GET /v1/project-secrets returns full values, so treat the response as sensitive. Rotate signing_secret after exposure and update every receiver that verifies FastHook deliveries before retrying failed events.
- api_key.value is for API and CLI automation.
- signing_secret.value is for receiver-side delivery verification.
- Source HMAC secrets are provider-specific source auth secrets.
- Do not reuse provider production source secrets as FastHook destination signing secrets.
- After rotating signing_secret, old signatures will fail unless your receiver deliberately accepts the previous value during a migration window.
curl "https://api.fasthook.io/v1/project-secrets" \
-H "Authorization: Bearer fhp_xxx" \
-H "x-team-id: tm_xxx"
curl -X POST "https://api.fasthook.io/v1/project-secrets/rotate" \
-H "Authorization: Bearer fhp_xxx" \
-H "x-team-id: tm_xxx" \
-H "Content-Type: application/json" \
-d '{ "rotate": ["signing_secret"] }'Debug Signature Failures
A destination signature failure usually appears as a failed delivery attempt with a 401 or 403 response from your receiver. Inspect the Attempt body and receiver logs before replaying. If the receiver is still rejecting signatures, retries only create more failed attempts.
- No FastHook signature headers: destination auth_type is not FASTHOOK_SIGNATURE, the destination is not HTTP, or the attempt came from a different destination.
- Signature mismatch: wrong signing_secret, parsed body instead of raw body, transformed body mismatch, or middleware changed the payload.
- Timestamp outside tolerance: receiver clock skew, an overly strict tolerance, or a replayed request outside your accepted window.
- Valid signature but duplicate processing: add receiver idempotency using x-fasthook-event-id, x-fasthook-request-id, or the provider event id.
- Receiver fixed: retry one failed event before starting a broad bulk retry.

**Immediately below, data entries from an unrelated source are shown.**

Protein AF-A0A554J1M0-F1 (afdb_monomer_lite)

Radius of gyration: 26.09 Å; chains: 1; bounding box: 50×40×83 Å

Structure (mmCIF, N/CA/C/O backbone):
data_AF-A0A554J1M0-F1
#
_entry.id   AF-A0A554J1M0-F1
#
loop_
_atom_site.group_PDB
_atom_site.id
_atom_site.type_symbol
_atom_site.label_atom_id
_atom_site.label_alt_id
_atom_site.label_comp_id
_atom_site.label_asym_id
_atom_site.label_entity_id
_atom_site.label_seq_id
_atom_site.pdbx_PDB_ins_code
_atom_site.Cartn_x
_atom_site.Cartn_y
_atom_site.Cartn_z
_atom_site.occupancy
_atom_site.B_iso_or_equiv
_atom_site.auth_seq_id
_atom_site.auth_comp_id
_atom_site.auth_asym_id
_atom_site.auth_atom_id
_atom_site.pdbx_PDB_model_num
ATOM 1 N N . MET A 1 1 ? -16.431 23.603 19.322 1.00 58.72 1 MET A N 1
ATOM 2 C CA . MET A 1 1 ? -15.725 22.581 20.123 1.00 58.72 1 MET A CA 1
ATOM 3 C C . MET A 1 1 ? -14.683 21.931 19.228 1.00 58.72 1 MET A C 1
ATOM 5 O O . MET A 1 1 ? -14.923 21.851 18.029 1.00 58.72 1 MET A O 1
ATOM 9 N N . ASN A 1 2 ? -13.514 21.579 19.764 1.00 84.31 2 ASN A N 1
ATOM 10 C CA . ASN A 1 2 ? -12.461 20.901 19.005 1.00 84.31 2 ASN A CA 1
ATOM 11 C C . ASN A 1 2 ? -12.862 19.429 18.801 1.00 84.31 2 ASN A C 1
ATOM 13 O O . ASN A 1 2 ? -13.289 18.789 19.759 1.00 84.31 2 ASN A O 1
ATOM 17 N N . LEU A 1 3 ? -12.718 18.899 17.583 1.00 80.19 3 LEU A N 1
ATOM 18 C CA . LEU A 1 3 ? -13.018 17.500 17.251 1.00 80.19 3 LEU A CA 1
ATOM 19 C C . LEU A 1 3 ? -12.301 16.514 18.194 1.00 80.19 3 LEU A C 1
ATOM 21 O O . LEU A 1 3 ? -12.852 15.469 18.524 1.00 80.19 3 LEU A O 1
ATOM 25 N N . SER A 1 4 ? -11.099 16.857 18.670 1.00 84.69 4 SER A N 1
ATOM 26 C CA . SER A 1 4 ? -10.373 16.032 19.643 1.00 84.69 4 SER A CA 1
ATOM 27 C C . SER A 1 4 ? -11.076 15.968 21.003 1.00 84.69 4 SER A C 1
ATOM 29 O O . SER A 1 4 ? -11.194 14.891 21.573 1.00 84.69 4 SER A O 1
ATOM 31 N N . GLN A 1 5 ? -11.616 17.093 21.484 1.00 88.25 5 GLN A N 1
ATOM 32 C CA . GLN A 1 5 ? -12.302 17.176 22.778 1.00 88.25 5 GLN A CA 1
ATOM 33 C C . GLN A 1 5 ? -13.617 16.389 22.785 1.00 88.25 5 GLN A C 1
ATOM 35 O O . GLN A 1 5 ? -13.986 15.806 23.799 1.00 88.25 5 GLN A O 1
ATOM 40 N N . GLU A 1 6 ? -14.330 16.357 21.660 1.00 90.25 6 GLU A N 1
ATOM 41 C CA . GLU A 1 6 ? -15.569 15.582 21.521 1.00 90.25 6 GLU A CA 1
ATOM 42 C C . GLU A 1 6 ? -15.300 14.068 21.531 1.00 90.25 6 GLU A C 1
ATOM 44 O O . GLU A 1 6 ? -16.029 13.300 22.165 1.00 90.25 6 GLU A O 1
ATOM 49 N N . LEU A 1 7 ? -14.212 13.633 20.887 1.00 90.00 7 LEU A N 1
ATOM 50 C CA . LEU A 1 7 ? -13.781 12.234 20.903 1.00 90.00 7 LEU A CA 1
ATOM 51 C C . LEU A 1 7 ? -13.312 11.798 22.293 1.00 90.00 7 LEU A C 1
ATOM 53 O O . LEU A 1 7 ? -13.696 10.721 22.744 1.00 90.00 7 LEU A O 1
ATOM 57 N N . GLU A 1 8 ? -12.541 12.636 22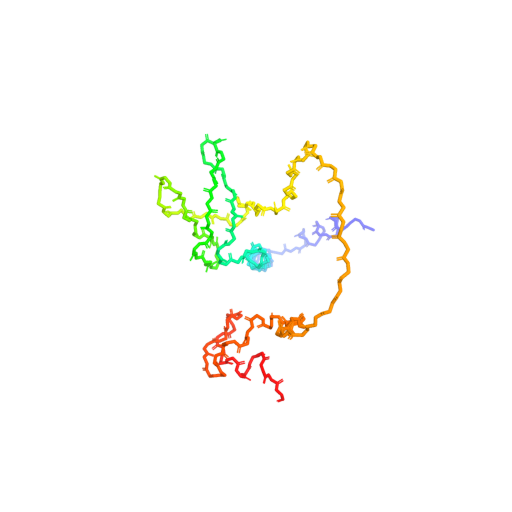.987 1.00 91.88 8 GLU A N 1
ATOM 58 C CA . GLU A 1 8 ? -12.083 12.380 24.359 1.00 91.88 8 GLU A CA 1
ATOM 59 C C . GLU A 1 8 ? -13.267 12.172 25.312 1.00 91.88 8 GLU A C 1
ATOM 61 O O . GLU A 1 8 ? -13.358 11.135 25.967 1.00 91.88 8 GLU A O 1
ATOM 66 N N . GLN A 1 9 ? -14.239 13.090 25.301 1.00 92.00 9 GLN A N 1
ATOM 67 C CA . GLN A 1 9 ? -15.446 12.984 26.132 1.00 92.00 9 GLN A CA 1
ATOM 68 C C . GLN A 1 9 ? -16.302 11.759 25.802 1.00 92.00 9 GLN A C 1
ATOM 70 O O . GLN A 1 9 ? -16.999 11.233 26.671 1.00 92.00 9 GLN A O 1
ATOM 75 N N . THR A 1 10 ? -16.287 11.318 24.545 1.00 92.38 10 THR A N 1
ATOM 76 C CA . THR A 1 10 ? -17.006 10.115 24.122 1.00 92.38 10 THR A CA 1
ATOM 77 C C . THR A 1 10 ? -16.314 8.864 24.656 1.00 92.38 10 THR A C 1
ATOM 79 O O . THR A 1 10 ? -16.979 8.012 25.236 1.00 92.38 10 THR A O 1
ATOM 82 N N . ILE A 1 11 ? -14.986 8.777 24.529 1.00 94.25 11 ILE A N 1
ATOM 83 C CA . ILE A 1 11 ? -14.183 7.642 25.007 1.00 94.25 11 ILE A CA 1
ATOM 84 C C . ILE A 1 11 ? -14.292 7.489 26.529 1.00 94.25 11 ILE A C 1
ATOM 86 O O . ILE A 1 11 ? -14.455 6.371 27.008 1.00 94.25 11 ILE A O 1
ATOM 90 N N . GLU A 1 12 ? -14.267 8.590 27.286 1.00 95.19 12 GLU A N 1
ATOM 91 C CA . GLU A 1 12 ? -14.384 8.568 28.755 1.00 95.19 12 GLU A CA 1
ATOM 92 C C . GLU A 1 12 ? -15.708 7.979 29.265 1.00 95.19 12 GLU A C 1
ATOM 94 O O . GLU A 1 12 ? -15.771 7.465 30.380 1.00 95.19 12 GLU A O 1
ATOM 99 N N . ARG A 1 13 ? -16.778 8.055 28.468 1.00 95.25 13 ARG A N 1
ATOM 100 C CA . ARG A 1 13 ? -18.114 7.567 28.845 1.00 95.25 13 ARG A CA 1
ATOM 101 C C . ARG A 1 13 ? -18.361 6.112 28.452 1.00 95.25 13 ARG A C 1
ATOM 103 O O . ARG A 1 13 ? -19.385 5.559 28.847 1.00 95.25 13 ARG A O 1
ATOM 110 N N . MET A 1 14 ? -17.469 5.518 27.663 1.00 96.44 14 MET A N 1
ATOM 111 C CA . MET A 1 14 ? -17.624 4.163 27.147 1.00 96.44 14 MET A CA 1
ATOM 112 C C . MET A 1 14 ? -17.155 3.120 28.160 1.00 96.44 14 MET A C 1
ATOM 114 O O . MET A 1 14 ? -16.142 3.290 28.838 1.00 96.44 14 MET A O 1
ATOM 118 N N . ASN A 1 15 ? -17.868 2.000 28.228 1.00 96.06 15 ASN A N 1
ATOM 119 C CA . ASN A 1 15 ? -17.436 0.838 29.002 1.00 96.06 15 ASN A CA 1
ATOM 120 C C . ASN A 1 15 ? -16.423 -0.032 28.224 1.00 96.06 15 ASN A C 1
ATOM 122 O O . ASN A 1 15 ? -16.174 0.165 27.035 1.00 96.06 15 ASN A O 1
ATOM 126 N N . GLU A 1 16 ? -15.836 -1.030 28.888 1.00 94.75 16 GLU A N 1
ATOM 127 C CA . GLU A 1 16 ? -14.800 -1.901 28.307 1.00 94.75 16 GLU A CA 1
ATOM 128 C C . GLU A 1 16 ? -15.252 -2.618 27.019 1.00 94.75 16 GLU A C 1
ATOM 130 O O . GLU A 1 16 ? -14.511 -2.668 26.033 1.00 94.75 16 GLU A O 1
ATOM 135 N N . ALA A 1 17 ? -16.489 -3.122 26.982 1.00 96.12 17 ALA A N 1
ATOM 136 C CA . ALA A 1 17 ? -17.027 -3.805 25.806 1.00 96.12 17 ALA A CA 1
ATOM 137 C C . ALA A 1 17 ? -17.197 -2.842 24.619 1.00 96.12 17 ALA A C 1
ATOM 139 O O . ALA A 1 17 ? -16.853 -3.175 23.481 1.00 96.12 17 ALA A O 1
ATOM 140 N N . GLU A 1 18 ? -17.679 -1.629 24.884 1.00 95.44 18 GLU A N 1
ATOM 141 C CA . GLU A 1 18 ? -17.824 -0.567 23.887 1.00 95.44 18 GLU A CA 1
ATOM 142 C C . GLU A 1 18 ? -16.462 -0.114 23.346 1.00 95.44 18 GLU A C 1
ATOM 144 O O . GLU A 1 18 ? -16.311 0.065 22.135 1.00 95.44 18 GLU A O 1
ATOM 149 N N . LEU A 1 19 ? -15.445 0.008 24.204 1.00 96.62 19 LEU A N 1
ATOM 150 C CA . LEU A 1 19 ? -14.080 0.354 23.797 1.00 96.62 19 LEU A CA 1
ATOM 151 C C . LEU A 1 19 ? -13.470 -0.722 22.890 1.00 96.62 19 LEU A C 1
ATOM 153 O O . LEU A 1 19 ? -12.878 -0.403 21.854 1.00 96.62 19 LEU A O 1
ATOM 157 N N . HIS A 1 20 ? -13.660 -2.003 23.212 1.00 96.31 20 HIS A N 1
ATOM 158 C CA . HIS A 1 20 ? -13.223 -3.103 22.349 1.00 96.31 20 HIS A CA 1
ATOM 159 C C . HIS A 1 20 ? -13.951 -3.129 20.996 1.00 96.31 20 HIS A C 1
ATOM 161 O O . HIS A 1 20 ? -13.327 -3.409 19.959 1.00 96.31 20 HIS A O 1
ATOM 167 N N . ALA A 1 21 ? -15.249 -2.817 20.982 1.00 95.19 21 ALA A N 1
ATOM 168 C CA . ALA A 1 21 ? -16.026 -2.697 19.753 1.00 95.19 21 ALA A CA 1
ATOM 169 C C . ALA A 1 21 ? -15.519 -1.533 18.887 1.00 95.19 21 ALA A C 1
ATOM 171 O O . ALA A 1 21 ? -15.232 -1.730 17.702 1.00 95.19 21 ALA A O 1
ATOM 172 N N . LEU A 1 22 ? -15.309 -0.352 19.479 1.00 95.31 22 LEU A N 1
ATOM 173 C CA . LEU A 1 22 ? -14.742 0.811 18.794 1.00 95.31 22 LEU A CA 1
ATOM 174 C C . LEU A 1 22 ? -13.354 0.511 18.235 1.00 95.31 22 LEU A C 1
ATOM 176 O O . LEU A 1 22 ? -13.104 0.776 17.062 1.00 95.31 22 LEU A O 1
ATOM 180 N N . PHE A 1 23 ? -12.466 -0.099 19.018 1.00 95.06 23 PHE A N 1
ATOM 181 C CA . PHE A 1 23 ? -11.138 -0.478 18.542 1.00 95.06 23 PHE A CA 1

curl "https://api.fasthook.io/v1/attempts?event_id=evt_xxx&order_by=created_at&dir=desc&limit=20" \
-H "Authorization: Bearer fhp_xxx" \
-H "x-team-id: tm_xxx"
curl -X POST "https://api.fasthook.io/v1/events/evt_xxx/retry" \
-H "Authorization: Bearer fhp_xxx" \
-H "x-team-id: tm_xxx"Production Checklist
- Enable FASTHOOK_SIGNATURE on every HTTP destination whose receiver trusts only FastHook delivery.
- Keep source auth and destination signature verification documented separately.
- Read and verify the raw body before JSON parsing.
- Enforce a timestamp tolerance such as five minutes.
- Use timing-safe comparison for the v1 signature.
- Store event and request ids with downstream side effects.
- Rotate signing_secret immediately after exposure.
- Retry only after the receiver accepts a fresh signed test delivery.